# Installed a dash Cam



## Matt_uber (May 14, 2015)

So I just installed a new dash cam in my Prius. It does 2 things videos the road in front of me and videos the inside of the car. I use it as a safety feature for the car, myself and passengers.it also has night vision. On another note I show my friends how crazy drunks can be in the back seat of my car.

Video has been deleted 

This is the cam I picked up from Amazon, I got it the next day it was like $168 shipped. I recommend this if your looking into getting one-
Falcon Zero by Incredisonic F-360 HD, Rear View Mirror Car DashCam, DVR Accident Video Recorder, Dual-Camera 1080p HD, ~ FREE 32GB High Speed Class 10


----------



## OrlUberOffDriver (Oct 27, 2014)

Post a video in the near future.


----------



## Matt_uber (May 14, 2015)

I will post some after this weekend. I just recently installed it but the quality is great.


----------



## Matt_uber (May 14, 2015)

OrlUberOffDriver said:


> Post a video in the near future.





OrlUberOffDriver said:


> Post a video in the near future.


Hey bro just updated my thread check out the video I posted


----------



## ARIV005 (Mar 4, 2015)

nice camera... I'm still waiting for one that can do body scans....lol. Don't forget to write it off if you're not doing standard mileage deduction.


----------



## Kingo9 (May 20, 2015)

I have this one. http://www.ebay.com/itm/Top-Dawg-El...886?pt=LH_DefaultDomain_0&hash=item1e9dffa996

I've had it long before I Uber'd. Only has 1 camera, but for the price, you cant go wrong. Just make sure you get a class 10 SD card.


----------



## Matt_uber (May 14, 2015)

Thanks ARIV005, 

I do plan on it. For the price it's not all that bad. I will have more video probably after this weekend. I've been driving for about a month now and seen some crazy shit. I can imagine as time passes what else I'll see. Business is pretty steady hear in So Cal. I appreciate the feed back and thanks for viewing 

matt


----------



## Matt_uber (May 14, 2015)

"Kingo9 

It's has the class 10 HD with 32G so it holds about a days worth of driving before relapsing over.


----------



## Kingo9 (May 20, 2015)

Matt- Yes, its right around 24 hours of record time with 32gb


----------



## ARIV005 (Mar 4, 2015)

Do these cameras come with a USB port to back up the footage? I do want one, but it has to have a motion sensor while its parked.


----------



## Kingo9 (May 20, 2015)

Just take the SD card out and download the file to your computer. I just leave mine on at all times. I haven't been in the market in over a year but when I was looking, the more searching I did the more I found that you are better off paying less and getting the necessities than to get dual cameras, motion sensors, g-sensors, etc. ATEOTD, you just want something that provides proof if something was to happen.


----------



## ReviTULize (Sep 29, 2014)

ARIV005 said:


> nice camera... I'm still waiting for one that can do body scans....lol. Don't forget to write it off if you're not doing standard mileage deduction.

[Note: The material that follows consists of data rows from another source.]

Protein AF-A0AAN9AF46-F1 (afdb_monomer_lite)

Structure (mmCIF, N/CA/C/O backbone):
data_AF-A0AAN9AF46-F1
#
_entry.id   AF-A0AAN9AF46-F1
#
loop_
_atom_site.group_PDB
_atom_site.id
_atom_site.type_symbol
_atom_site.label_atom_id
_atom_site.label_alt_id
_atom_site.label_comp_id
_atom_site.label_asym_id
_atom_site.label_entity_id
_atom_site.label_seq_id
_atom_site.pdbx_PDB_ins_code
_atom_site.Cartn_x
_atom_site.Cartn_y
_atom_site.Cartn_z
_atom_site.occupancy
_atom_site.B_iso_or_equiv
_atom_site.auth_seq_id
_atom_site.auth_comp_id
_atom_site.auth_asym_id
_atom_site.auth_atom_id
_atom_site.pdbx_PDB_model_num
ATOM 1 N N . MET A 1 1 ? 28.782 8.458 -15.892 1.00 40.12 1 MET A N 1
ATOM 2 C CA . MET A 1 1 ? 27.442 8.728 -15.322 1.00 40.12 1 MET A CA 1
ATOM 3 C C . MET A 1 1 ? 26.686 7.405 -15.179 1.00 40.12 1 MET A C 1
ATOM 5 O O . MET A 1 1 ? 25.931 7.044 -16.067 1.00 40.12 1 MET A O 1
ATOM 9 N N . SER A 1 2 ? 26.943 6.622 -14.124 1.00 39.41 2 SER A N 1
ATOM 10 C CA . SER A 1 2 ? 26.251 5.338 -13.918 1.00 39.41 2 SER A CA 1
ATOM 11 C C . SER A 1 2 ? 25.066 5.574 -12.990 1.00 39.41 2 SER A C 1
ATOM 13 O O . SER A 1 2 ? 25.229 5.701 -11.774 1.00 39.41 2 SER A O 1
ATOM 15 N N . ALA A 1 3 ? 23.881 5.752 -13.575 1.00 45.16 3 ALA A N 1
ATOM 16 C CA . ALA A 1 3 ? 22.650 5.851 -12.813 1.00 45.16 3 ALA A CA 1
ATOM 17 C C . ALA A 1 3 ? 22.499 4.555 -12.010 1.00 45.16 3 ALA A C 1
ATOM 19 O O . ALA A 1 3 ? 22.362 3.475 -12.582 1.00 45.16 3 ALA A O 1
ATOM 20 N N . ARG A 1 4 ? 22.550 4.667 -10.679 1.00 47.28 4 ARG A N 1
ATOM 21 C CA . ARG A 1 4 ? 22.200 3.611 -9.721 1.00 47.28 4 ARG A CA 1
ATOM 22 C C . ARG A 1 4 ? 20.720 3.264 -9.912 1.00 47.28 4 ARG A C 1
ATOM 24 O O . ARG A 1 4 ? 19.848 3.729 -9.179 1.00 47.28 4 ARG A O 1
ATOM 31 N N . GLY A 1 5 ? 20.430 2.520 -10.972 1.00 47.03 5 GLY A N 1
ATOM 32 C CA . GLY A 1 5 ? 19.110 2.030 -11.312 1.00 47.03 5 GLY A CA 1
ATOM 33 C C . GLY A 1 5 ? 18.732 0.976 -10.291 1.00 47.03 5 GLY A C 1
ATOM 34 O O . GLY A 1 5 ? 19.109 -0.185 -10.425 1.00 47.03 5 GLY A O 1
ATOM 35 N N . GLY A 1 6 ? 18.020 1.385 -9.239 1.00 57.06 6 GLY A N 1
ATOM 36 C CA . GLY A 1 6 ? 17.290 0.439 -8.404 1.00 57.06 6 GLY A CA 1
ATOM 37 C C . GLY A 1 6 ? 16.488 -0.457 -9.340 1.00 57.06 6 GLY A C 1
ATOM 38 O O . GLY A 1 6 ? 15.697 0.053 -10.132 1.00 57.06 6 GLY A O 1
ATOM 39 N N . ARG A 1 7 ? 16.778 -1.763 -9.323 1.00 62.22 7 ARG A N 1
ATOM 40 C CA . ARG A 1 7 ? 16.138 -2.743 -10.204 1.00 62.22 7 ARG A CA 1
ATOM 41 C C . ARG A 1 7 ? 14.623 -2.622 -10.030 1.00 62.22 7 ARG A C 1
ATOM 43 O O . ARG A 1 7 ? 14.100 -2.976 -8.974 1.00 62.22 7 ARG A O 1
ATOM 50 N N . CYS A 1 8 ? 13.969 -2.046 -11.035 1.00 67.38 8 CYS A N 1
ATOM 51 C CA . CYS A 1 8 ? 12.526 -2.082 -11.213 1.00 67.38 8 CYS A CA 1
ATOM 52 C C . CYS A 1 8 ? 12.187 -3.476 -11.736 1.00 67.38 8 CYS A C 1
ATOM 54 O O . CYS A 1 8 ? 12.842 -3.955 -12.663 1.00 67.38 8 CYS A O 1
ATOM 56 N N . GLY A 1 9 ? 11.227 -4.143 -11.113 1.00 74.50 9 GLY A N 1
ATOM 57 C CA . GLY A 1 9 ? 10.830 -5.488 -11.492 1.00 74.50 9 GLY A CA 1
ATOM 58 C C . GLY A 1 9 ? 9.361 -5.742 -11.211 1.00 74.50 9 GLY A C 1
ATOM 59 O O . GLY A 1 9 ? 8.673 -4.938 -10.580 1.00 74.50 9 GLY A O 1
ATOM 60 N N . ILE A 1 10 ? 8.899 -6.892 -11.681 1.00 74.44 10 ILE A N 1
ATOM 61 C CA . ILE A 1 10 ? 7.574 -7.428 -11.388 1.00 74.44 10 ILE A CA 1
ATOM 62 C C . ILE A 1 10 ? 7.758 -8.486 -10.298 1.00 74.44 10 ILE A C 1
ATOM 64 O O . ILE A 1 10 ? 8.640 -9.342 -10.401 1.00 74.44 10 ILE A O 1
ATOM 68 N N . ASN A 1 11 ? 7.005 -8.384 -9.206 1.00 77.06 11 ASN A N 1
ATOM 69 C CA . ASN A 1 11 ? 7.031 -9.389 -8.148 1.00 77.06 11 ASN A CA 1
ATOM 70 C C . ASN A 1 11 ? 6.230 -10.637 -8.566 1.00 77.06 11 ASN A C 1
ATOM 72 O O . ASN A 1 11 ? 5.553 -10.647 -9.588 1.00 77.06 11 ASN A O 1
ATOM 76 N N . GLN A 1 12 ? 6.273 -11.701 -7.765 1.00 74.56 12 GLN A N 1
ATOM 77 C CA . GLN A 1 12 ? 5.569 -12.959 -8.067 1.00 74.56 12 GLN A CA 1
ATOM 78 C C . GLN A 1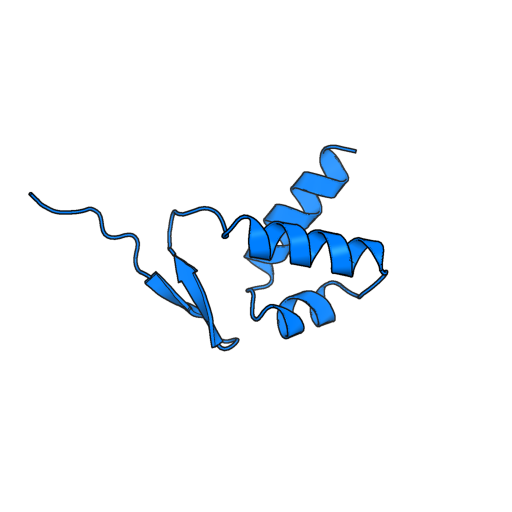 12 ? 4.038 -12.821 -8.125 1.00 74.56 12 GLN A C 1
ATOM 80 O O . GLN A 1 12 ? 3.362 -13.709 -8.629 1.00 74.56 12 GLN A O 1
ATOM 85 N N . LEU A 1 13 ? 3.497 -11.716 -7.612 1.00 72.88 13 LEU A N 1
ATOM 86 C CA . LEU A 1 13 ? 2.078 -11.383 -7.671 1.00 72.88 13 LEU A CA 1
ATOM 87 C C . LEU A 1 13 ? 1.743 -10.518 -8.896 1.00 72.88 13 LEU A C 1
ATOM 89 O O . LEU A 1 13 ? 0.590 -10.158 -9.071 1.00 72.88 13 LEU A O 1
ATOM 93 N N . GLY A 1 14 ? 2.715 -10.168 -9.741 1.00 73.62 14 GLY A N 1
ATOM 94 C CA . GLY A 1 14 ? 2.496 -9.319 -10.915 1.00 73.62 14 GLY A CA 1
ATOM 95 C C . GLY A 1 14 ? 2.576 -7.812 -10.641 1.00 73.62 14 GLY A C 1
ATOM 96 O O . GLY A 1 14 ? 2.356 -7.017 -11.549 1.00 73.62 14 GLY A O 1
ATOM 97 N N . GLY A 1 15 ? 2.902 -7.387 -9.418 1.00 77.25 15 GLY A N 1
ATOM 98 C CA . GLY A 1 15 ? 3.011 -5.973 -9.062 1.00 77.25 15 GLY A CA 1
ATOM 99 C C . GLY A 1 15 ? 4.396 -5.387 -9.308 1.00 77.25 15 GLY A C 1
ATOM 100 O O . GLY A 1 15 ? 5.423 -6.028 -9.072 1.00 77.25 15 GLY A O 1
ATOM 101 N N . HIS A 1 16 ? 4.429 -4.129 -9.742 1.00 75.25 16 HIS A N 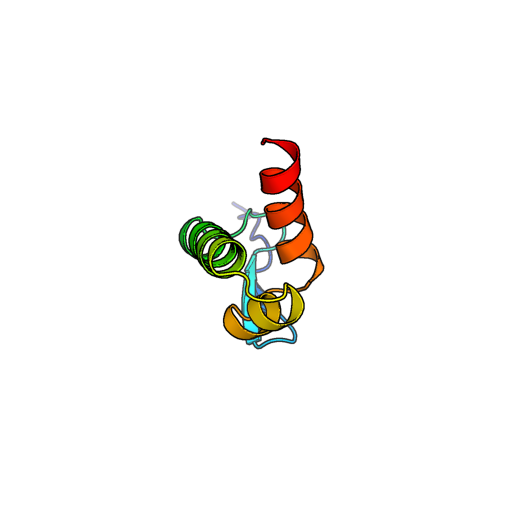1
ATOM 102 C CA . HIS A 1 16 ? 5.672 -3.387 -9.923 1.00 75.25 16 HIS A CA 1
ATOM 103 C C . HIS A 1 16 ? 6.305 -3.020 -8.578 1.00 75.25 16 HIS A C 1
ATOM 105 O O . HIS A 1 16 ? 5.666 -2.419 -7.712 1.00 75.25 16 HIS A O 1
ATOM 111 N N . TYR A 1 17 ? 7.589 -3.331 -8.423 1.00 73.50 17 TYR A N 1
ATOM 112 C CA . TYR A 1 17 ? 8.394 -2.918 -7.280 1.00 73.50 17 TYR A CA 1
ATOM 113 C C . TYR A 1 17 ? 9.719 -2.322 -7.752 1.00 73.50 17 TYR A C 1
ATOM 115 O O . TYR A 1 17 ? 10.245 -2.672 -8.806 1.00 73.50 17 TYR A O 1
ATOM 123 N N . ALA A 1 18 ? 10.266 -1.408 -6.957 1.00 72.25 18 ALA A N 1
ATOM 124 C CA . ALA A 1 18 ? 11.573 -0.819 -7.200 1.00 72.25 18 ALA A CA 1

You can write it off and still do the mileage deduction. This is not normal maintenance, etc... This is essentially an office expense.


----------



## ReviTULize (Sep 29, 2014)

I got the Blacksys CF-100
$125'ish, plus I bought a 64gig MicroSD. The rear cabin cam can be placed anywhere in the vehicle. I have it mounted to my sunglass holder with the wires hidden inside. I get the full inside of my vehicle, plus the pax side exterior (since that's where most of the action is). They have a more expensive model that has WiFi built in so you can connect to it with your phone or tablet.


----------



## OrlUberOffDriver (Oct 27, 2014)

Very nice. I may do an upgrade. Need some light inside vehicle for night time, maybe some LED's on the floor? Any suggestions?
I like the quality for outside.


----------



## OrlUberOffDriver (Oct 27, 2014)

Check out my dashcam here:
https://uberpeople.net/threads/running-red-lights.20425/


----------



## Beur (Apr 14, 2015)

Matt_uber said:


> So I just installed a new dash cam in my Prius. It does 2 things videos the road in front of me and videos the inside of the car. I use it as a safety feature for the car, myself and passengers.it also has night vision. On another note I show my friends how crazy drunks can be in the back seat of my car.
> 
> Here is an update video from last night click on the link.
> 
> ...


Did you really ask the last pax if someone threw up in the backseat?


----------



## Matt_uber (May 14, 2015)

Beur,

I asked if she was going to throw up, she was so done. Also if she I was going to give her a throw up bag or pull over.


----------



## Beur (Apr 14, 2015)

Matt_uber said:


> Beur,
> 
> I asked if she was going to throw up, she was so done. Also if she I was going to give her a throw up bag or pull over.


Oh it was the pax you drove the additional 2 blocks, I thought the question was about the one who exited. Now it's funnier.


----------



## SantaFe_Uber (May 13, 2015)

OP: Are there any cons to the over the mirror system? How does pax respond to seeing cameras?



ReviTULize said:


> I got the Blacksys CF-100
> $125'ish, plus I bought a 64gig MicroSD. The rear cabin cam can be placed anywhere in the vehicle. I have it mounted to my sunglass holder with the wires hidden inside. I get the full inside of my vehicle, plus the pax side exterior (since that's where most of the action is). They have a more expensive model that has WiFi built in so you can connect to it with your phone or tablet.
> View attachment 7873


Do you have any video of your system? I'd prefer it over something that mounts over my mirror and blocks my 'SOS' button.


----------



## ReviTULize (Sep 29, 2014)

It was a little rainy. The camera embeds the 2nd channel video into the .avi file. I need to split it in order to show that. The quality is good on the cabin cam, but it does not have infrared. My console lighting gives me what I need since I mostly drive in the city.
I posted an interior pic in another thread...I'll see if I can find it and provide a link.


----------



## JoeShmoe2 (Jun 1, 2015)

I want a camera that is more discrete. Like at least a hidden camera facing forward as I don't want it screaming UBER DRIVER when I am picking up passenger at airport so I don't get the $500 fine...I do not mind the passenger knowing the camera is there


----------



## Ziggy (Feb 27, 2015)

JoeShmoe2 said:


> I want a camera that is more discrete. Like at least a hidden camera facing forward as I don't want it screaming UBER DRIVER when I am picking up passenger at airport so I don't get the $500 fine...I do not mind the passenger knowing the camera is there


Try this one ... it doesn't standout like most cameras ... going to get it installed next week


----------



## LoneXer (May 30, 2015)

Ziggy said:


> Try this one ... it doesn't standout like most cameras ... going to get it installed next week


Damn that's good, I can't even see it


----------



## Matt_uber (May 14, 2015)

SantaFe_Uber said:


> OP: Are there any cons to the over the mirror system? How does pax respond to seeing cameras?
> 
> Do you have any video of your system? I'd prefer it over something that mounts over my mirror and blocks my 'SOS' button.


I haven't had anybody complaint or say anything about the cams except for 2 passengers. They asked what was hanging in my mirror and I told them and told them why I had it. They simply agreed and said its a good idea and felt safer with it in the car.


----------